A 27 month old girl child with indirect hyperbilirubinemia with bilirubin levels > 20 mg/dL was diagnosed as a case of Crigler-Najjar syndrome type I in a Middle East country and was discharged at 2 months of age on home phototherapy and later started on phenobarbitone. In view of her persistent hyperbilirubinemia despite conservative therapy and severe limitation in mobility because of the need for prolonged phototherapy, she was referred to our centre for liver transplantation.

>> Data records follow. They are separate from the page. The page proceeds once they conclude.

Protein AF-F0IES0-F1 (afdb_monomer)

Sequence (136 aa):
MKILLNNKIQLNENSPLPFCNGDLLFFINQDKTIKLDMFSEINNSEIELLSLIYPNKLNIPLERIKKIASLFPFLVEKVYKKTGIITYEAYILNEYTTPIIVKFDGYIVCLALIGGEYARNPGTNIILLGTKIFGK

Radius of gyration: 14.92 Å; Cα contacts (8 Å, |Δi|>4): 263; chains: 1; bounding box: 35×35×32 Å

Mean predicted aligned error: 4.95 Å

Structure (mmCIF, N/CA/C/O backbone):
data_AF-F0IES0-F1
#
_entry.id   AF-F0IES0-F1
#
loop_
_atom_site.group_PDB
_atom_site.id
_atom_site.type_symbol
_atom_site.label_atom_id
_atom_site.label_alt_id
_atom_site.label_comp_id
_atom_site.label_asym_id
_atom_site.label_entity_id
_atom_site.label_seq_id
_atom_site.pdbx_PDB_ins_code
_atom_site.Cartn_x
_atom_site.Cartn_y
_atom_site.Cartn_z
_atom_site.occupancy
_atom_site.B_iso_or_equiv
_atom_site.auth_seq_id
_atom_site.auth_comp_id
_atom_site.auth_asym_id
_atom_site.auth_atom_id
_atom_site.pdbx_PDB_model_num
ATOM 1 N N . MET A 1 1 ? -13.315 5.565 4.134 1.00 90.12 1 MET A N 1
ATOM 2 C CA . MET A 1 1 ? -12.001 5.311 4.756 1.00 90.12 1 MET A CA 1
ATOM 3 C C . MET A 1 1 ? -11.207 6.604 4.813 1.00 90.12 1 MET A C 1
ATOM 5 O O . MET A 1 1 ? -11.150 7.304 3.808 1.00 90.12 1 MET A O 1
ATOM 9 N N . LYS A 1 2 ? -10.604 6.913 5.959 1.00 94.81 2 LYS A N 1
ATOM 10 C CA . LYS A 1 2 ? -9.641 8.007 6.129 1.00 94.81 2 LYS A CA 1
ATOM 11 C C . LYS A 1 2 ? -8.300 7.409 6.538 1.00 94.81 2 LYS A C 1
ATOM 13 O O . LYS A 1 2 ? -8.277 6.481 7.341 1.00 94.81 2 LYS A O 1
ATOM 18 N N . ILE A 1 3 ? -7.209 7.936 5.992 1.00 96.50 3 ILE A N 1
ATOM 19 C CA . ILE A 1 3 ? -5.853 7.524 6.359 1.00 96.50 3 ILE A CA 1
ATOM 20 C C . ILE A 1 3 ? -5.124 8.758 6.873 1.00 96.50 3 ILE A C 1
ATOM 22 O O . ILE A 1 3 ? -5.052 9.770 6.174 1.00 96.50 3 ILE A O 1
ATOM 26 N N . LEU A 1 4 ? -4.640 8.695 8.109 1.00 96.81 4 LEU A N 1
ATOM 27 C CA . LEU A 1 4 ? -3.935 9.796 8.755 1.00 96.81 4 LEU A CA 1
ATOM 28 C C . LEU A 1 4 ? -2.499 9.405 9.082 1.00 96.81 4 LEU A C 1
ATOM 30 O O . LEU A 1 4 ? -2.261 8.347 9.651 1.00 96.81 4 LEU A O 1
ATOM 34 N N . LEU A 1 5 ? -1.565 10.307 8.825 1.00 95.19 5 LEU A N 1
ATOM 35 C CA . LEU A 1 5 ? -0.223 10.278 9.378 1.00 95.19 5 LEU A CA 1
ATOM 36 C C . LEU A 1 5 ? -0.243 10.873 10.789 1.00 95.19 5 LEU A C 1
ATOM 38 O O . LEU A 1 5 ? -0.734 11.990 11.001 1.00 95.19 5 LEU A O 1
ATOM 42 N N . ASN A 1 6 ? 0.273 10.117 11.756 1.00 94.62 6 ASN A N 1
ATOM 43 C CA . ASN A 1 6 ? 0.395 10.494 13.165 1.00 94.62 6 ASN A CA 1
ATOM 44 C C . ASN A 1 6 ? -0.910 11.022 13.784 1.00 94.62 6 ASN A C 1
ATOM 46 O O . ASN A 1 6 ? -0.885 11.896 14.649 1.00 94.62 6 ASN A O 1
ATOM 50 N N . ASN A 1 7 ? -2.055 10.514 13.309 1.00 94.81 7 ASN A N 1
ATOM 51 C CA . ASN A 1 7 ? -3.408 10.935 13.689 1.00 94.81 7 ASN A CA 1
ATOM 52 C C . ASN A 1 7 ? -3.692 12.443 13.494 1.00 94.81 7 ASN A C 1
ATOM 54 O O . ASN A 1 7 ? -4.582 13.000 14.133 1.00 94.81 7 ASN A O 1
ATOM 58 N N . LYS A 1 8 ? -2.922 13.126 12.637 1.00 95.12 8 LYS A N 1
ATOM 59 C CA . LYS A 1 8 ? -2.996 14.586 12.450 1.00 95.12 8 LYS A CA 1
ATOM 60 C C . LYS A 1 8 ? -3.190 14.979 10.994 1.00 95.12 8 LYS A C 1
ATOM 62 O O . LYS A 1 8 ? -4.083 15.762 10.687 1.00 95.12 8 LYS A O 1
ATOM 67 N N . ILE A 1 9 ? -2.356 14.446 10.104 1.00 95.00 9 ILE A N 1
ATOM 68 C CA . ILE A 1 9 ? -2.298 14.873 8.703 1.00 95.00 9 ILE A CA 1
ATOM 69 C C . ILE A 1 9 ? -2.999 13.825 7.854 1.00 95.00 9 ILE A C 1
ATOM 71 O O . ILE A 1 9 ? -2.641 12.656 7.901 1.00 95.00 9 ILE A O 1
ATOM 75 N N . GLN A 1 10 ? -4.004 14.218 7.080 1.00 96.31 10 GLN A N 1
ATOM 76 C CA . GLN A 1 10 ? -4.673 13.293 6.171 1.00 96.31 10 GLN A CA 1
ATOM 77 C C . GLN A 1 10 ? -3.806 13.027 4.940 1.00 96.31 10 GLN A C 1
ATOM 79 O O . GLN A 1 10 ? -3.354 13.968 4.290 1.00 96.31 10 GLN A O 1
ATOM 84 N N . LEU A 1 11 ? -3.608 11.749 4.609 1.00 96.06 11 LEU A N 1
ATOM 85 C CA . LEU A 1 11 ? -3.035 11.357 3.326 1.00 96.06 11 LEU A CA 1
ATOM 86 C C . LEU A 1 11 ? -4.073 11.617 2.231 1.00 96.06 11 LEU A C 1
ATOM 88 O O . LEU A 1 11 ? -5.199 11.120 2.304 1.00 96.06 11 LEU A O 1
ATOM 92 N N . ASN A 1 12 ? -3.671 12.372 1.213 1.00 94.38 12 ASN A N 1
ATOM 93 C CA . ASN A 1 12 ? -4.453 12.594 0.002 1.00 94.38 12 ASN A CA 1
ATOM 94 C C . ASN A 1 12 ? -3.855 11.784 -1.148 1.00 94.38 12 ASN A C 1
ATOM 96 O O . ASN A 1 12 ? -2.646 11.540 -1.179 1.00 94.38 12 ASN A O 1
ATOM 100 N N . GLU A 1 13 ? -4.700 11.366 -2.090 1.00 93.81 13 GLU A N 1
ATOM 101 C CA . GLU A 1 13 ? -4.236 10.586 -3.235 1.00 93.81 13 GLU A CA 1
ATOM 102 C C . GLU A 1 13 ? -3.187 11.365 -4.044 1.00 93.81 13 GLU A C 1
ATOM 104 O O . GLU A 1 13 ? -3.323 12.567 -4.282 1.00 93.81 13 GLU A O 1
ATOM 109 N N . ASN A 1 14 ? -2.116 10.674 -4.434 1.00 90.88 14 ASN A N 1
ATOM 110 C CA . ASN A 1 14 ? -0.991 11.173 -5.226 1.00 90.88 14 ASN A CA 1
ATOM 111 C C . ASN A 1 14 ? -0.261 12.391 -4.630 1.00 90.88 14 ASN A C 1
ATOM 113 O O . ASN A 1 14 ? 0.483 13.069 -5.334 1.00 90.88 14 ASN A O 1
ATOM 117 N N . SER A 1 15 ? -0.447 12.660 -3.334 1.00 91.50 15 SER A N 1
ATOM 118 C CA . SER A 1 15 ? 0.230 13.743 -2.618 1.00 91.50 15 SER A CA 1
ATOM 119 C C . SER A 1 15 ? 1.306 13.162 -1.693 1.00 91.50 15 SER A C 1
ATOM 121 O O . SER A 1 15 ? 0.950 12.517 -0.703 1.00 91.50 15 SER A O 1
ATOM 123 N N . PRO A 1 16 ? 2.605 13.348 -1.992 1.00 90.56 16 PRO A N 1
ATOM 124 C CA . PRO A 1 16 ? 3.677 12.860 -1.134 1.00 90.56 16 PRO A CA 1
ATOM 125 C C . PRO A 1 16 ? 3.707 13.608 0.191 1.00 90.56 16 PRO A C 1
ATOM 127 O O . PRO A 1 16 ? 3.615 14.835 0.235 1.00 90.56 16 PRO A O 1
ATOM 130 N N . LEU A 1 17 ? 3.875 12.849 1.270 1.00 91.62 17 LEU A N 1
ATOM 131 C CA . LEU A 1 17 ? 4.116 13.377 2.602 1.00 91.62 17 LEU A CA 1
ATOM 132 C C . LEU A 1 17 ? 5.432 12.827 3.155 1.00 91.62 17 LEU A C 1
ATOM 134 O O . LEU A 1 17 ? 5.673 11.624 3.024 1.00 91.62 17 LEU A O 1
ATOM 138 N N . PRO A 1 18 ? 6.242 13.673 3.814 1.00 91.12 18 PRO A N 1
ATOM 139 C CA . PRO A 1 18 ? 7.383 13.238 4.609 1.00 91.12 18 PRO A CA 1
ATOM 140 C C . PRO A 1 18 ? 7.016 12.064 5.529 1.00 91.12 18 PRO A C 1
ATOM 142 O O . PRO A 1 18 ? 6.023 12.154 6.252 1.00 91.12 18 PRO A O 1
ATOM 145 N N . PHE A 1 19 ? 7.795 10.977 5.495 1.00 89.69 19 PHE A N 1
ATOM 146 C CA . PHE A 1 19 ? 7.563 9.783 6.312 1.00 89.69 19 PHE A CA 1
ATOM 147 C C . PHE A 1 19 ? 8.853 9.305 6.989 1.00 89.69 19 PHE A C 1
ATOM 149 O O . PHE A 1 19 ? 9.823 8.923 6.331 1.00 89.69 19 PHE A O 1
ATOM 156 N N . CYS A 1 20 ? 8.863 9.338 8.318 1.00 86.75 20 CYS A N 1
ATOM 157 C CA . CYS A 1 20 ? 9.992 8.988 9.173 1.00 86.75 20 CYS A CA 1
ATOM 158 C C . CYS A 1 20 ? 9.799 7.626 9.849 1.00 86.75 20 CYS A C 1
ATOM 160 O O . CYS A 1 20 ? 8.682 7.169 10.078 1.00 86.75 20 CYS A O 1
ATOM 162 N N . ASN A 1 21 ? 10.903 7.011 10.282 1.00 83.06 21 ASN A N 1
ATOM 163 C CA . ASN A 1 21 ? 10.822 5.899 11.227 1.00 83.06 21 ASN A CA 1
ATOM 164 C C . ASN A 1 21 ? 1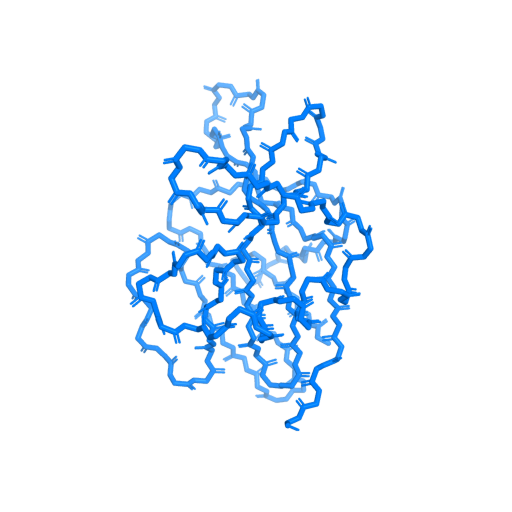0.155 6.369 12.537 1.00 83.06 21 ASN A C 1
ATOM 166 O O . ASN A 1 21 ? 10.517 7.421 13.069 1.00 83.06 21 ASN A O 1
ATOM 170 N N . GLY A 1 22 ? 9.189 5.596 13.034 1.00 84.69 22 GLY A N 1
ATOM 171 C CA . GLY A 1 22 ? 8.342 5.939 14.178 1.00 84.69 22 GLY A CA 1
ATOM 172 C C . GLY A 1 22 ? 7.044 6.667 13.816 1.00 84.69 22 GLY A C 1
ATOM 173 O O . GLY A 1 22 ? 6.181 6.810 14.685 1.00 84.69 22 GLY A O 1
ATOM 174 N N . ASP A 1 23 ? 6.871 7.093 12.560 1.00 90.88 23 ASP A N 1
ATOM 175 C CA . ASP A 1 23 ? 5.585 7.602 12.098 1.00 90.88 23 ASP A CA 1
ATOM 176 C C . ASP A 1 23 ? 4.552 6.475 11.996 1.00 90.88 23 ASP A C 1
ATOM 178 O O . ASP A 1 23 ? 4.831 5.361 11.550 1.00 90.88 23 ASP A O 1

On admission she weighed 14.8 kg and was deeply icteric. The investigations revealed an indirect hyperbilirubinemia (total bilirubin 29.31 mg/dL, direct 0.53 mg/dl), AST 41 U/l, ALT 46 U/l, alkaline phosphatase 218, prothrombin time 12.4 sec. The infant received a segment II and III graft from the left lobe of her father’s liver. Post operatively she remained hemodynamically stable and was extubated the next day. She recovered well and was discharged 21 days after liver transplantation. Her pre discharge investigations revealed a bilirubin of 1.8mg/dl, direct 1 mg/dl, AST 46 U/l, ALT 31 U/l, serum alkaline phosphatase 131. At fifteen months post- transplant the child is doing well with normal liver function and a serum bilirubin of 0.8 mg/dL.

This case highlights the growing acceptance of liver transplant in India for a variety of indications including metabolic disorders.